15. macOS AI Workflows
This chapter chains the tools from previous chapters into working workflows. Each workflow solves a real use case.
Workflow 1: Development API with MLX acceleration
Purpose: Serve a local model as an API for a development project, maximizing throughput on Apple Silicon.

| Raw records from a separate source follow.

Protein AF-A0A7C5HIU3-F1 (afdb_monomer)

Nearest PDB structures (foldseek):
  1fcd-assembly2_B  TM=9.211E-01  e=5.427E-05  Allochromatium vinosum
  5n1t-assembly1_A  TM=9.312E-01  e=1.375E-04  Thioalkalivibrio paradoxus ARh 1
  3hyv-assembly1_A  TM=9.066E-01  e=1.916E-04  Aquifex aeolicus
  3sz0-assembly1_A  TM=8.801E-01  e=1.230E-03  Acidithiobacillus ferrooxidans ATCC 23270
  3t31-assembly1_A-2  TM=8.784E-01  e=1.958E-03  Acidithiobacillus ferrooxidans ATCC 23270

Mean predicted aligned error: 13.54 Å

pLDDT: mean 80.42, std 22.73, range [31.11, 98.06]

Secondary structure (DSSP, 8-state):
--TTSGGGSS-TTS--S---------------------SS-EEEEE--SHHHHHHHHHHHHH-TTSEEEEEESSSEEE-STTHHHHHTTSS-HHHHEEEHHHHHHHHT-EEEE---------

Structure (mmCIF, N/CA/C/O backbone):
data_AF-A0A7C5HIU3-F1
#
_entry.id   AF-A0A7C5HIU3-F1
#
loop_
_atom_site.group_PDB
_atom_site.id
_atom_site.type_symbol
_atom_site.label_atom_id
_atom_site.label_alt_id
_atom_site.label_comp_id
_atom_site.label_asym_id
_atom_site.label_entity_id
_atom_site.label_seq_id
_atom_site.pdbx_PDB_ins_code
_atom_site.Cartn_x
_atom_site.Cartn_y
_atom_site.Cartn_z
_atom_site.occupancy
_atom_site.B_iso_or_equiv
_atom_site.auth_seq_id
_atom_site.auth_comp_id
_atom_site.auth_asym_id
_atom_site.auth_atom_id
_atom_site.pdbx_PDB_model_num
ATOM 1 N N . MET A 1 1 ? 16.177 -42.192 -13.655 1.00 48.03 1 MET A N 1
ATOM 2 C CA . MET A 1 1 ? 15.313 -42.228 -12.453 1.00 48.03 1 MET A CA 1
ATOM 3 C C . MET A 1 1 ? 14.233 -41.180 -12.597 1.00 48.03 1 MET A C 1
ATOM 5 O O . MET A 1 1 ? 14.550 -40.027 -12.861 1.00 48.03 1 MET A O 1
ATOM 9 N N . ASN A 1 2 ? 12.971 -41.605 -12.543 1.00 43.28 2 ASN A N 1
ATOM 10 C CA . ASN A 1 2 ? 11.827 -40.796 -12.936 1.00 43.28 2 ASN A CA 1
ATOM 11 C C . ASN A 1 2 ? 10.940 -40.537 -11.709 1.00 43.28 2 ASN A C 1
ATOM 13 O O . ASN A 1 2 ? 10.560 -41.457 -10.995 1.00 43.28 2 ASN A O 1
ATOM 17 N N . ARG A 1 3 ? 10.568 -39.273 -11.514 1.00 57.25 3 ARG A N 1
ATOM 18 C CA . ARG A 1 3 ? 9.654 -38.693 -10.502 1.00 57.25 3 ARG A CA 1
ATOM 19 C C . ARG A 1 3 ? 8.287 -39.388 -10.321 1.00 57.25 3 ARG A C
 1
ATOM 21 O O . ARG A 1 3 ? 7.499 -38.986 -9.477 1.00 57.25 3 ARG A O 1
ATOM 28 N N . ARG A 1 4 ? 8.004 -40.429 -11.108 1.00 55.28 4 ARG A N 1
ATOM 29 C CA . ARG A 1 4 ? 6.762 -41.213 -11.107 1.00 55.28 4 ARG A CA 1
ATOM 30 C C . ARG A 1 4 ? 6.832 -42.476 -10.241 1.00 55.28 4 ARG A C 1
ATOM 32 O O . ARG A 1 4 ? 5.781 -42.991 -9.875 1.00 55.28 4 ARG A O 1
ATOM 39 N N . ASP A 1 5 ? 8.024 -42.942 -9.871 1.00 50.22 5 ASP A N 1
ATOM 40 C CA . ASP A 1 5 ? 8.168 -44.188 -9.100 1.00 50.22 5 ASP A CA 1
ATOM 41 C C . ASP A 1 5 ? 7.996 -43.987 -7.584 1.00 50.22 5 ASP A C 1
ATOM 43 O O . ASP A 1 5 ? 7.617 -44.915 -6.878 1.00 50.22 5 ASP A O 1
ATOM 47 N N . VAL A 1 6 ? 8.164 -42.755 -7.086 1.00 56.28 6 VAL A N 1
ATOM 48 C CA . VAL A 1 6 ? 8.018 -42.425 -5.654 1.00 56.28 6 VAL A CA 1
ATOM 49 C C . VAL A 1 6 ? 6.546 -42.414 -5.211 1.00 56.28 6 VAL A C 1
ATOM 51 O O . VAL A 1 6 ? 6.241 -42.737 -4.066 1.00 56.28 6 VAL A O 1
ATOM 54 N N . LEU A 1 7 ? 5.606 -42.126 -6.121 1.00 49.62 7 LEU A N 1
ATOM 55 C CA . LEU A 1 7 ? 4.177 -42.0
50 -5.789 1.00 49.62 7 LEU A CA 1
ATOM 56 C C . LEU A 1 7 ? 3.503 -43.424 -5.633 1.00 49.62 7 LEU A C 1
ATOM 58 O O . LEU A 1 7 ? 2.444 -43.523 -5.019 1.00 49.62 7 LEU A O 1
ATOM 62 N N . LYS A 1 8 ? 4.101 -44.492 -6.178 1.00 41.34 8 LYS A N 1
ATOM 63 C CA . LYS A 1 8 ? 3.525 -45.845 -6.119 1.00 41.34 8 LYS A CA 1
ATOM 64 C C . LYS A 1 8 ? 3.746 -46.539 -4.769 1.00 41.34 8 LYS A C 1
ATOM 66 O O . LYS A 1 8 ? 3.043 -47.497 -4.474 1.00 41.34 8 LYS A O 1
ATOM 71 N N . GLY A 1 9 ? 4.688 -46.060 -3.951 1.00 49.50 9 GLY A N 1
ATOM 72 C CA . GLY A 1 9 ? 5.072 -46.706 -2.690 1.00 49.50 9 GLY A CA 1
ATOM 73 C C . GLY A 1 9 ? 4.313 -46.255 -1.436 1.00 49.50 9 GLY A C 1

# 1. Start Ollama on the host
ollama serve &
# 2. Use LM Studio or a Python server for different model formats
# MLX model via Python server
pip install fastapi uvicorn
python3 << 'EOF'
from fastapi import FastAPI
from mlx_lm import load
app = FastAPI()
model, tokenizer = None, None
@app.on_event("startup")
async def startup():
global model, tokenizer
model, tokenizer = load("mlx-community/Qwen2.5-3B-Instruct-4bit")
@app.post("/generate")
async def generate(req: dict):
response = model.generate(
req["prompt"],
tokenizer,
max_tokens=req.get("max_tokens", 256)
)
return {"response": response}
if __name__ == "__main__":
import uvicorn
uvicorn.run(app, host="0.0.0.0", port=8000)
EOF
Workflow 2: Team model serving with Open WebUI
Purpose: Give a team a self-hosted web interface to multiple models.
# 1. Start Ollama (host)
ollama serve
# 2. In another terminal, start Open WebUI (Python)
open-webui serve
# 3. Team members access http://localhost:8080
# Multiple users can chat simultaneously with different models
Workflow 3: Batch processing with CLI scripts
Purpose: Run inference over a dataset without a web interface.
#!/bin/bash
# batch_inference.sh
MODEL="llama3.2:3b"
INPUT_FILE="prompts.txt"
OUTPUT_FILE="results.txt"
while IFS= read -r prompt; do
result=$(curl -s -X POST http://localhost:11434/api/generate \
-d "{\"model\":\"$MODEL\",\"prompt\":\"$prompt\",\"stream\":false}" \
| jq -r '.response')
echo "$result" >> "$OUTPUT_FILE"
echo "Processed: ${prompt:0:50}..." >&2
done < "$INPUT_FILE"
# Run the batch script
chmod +x batch_inference.sh
./batch_inference.sh
Workflow 4: Claude Code agent with local model fallback
Purpose: Have a coding assistant use a local model as a fallback when cloud models are unavailable.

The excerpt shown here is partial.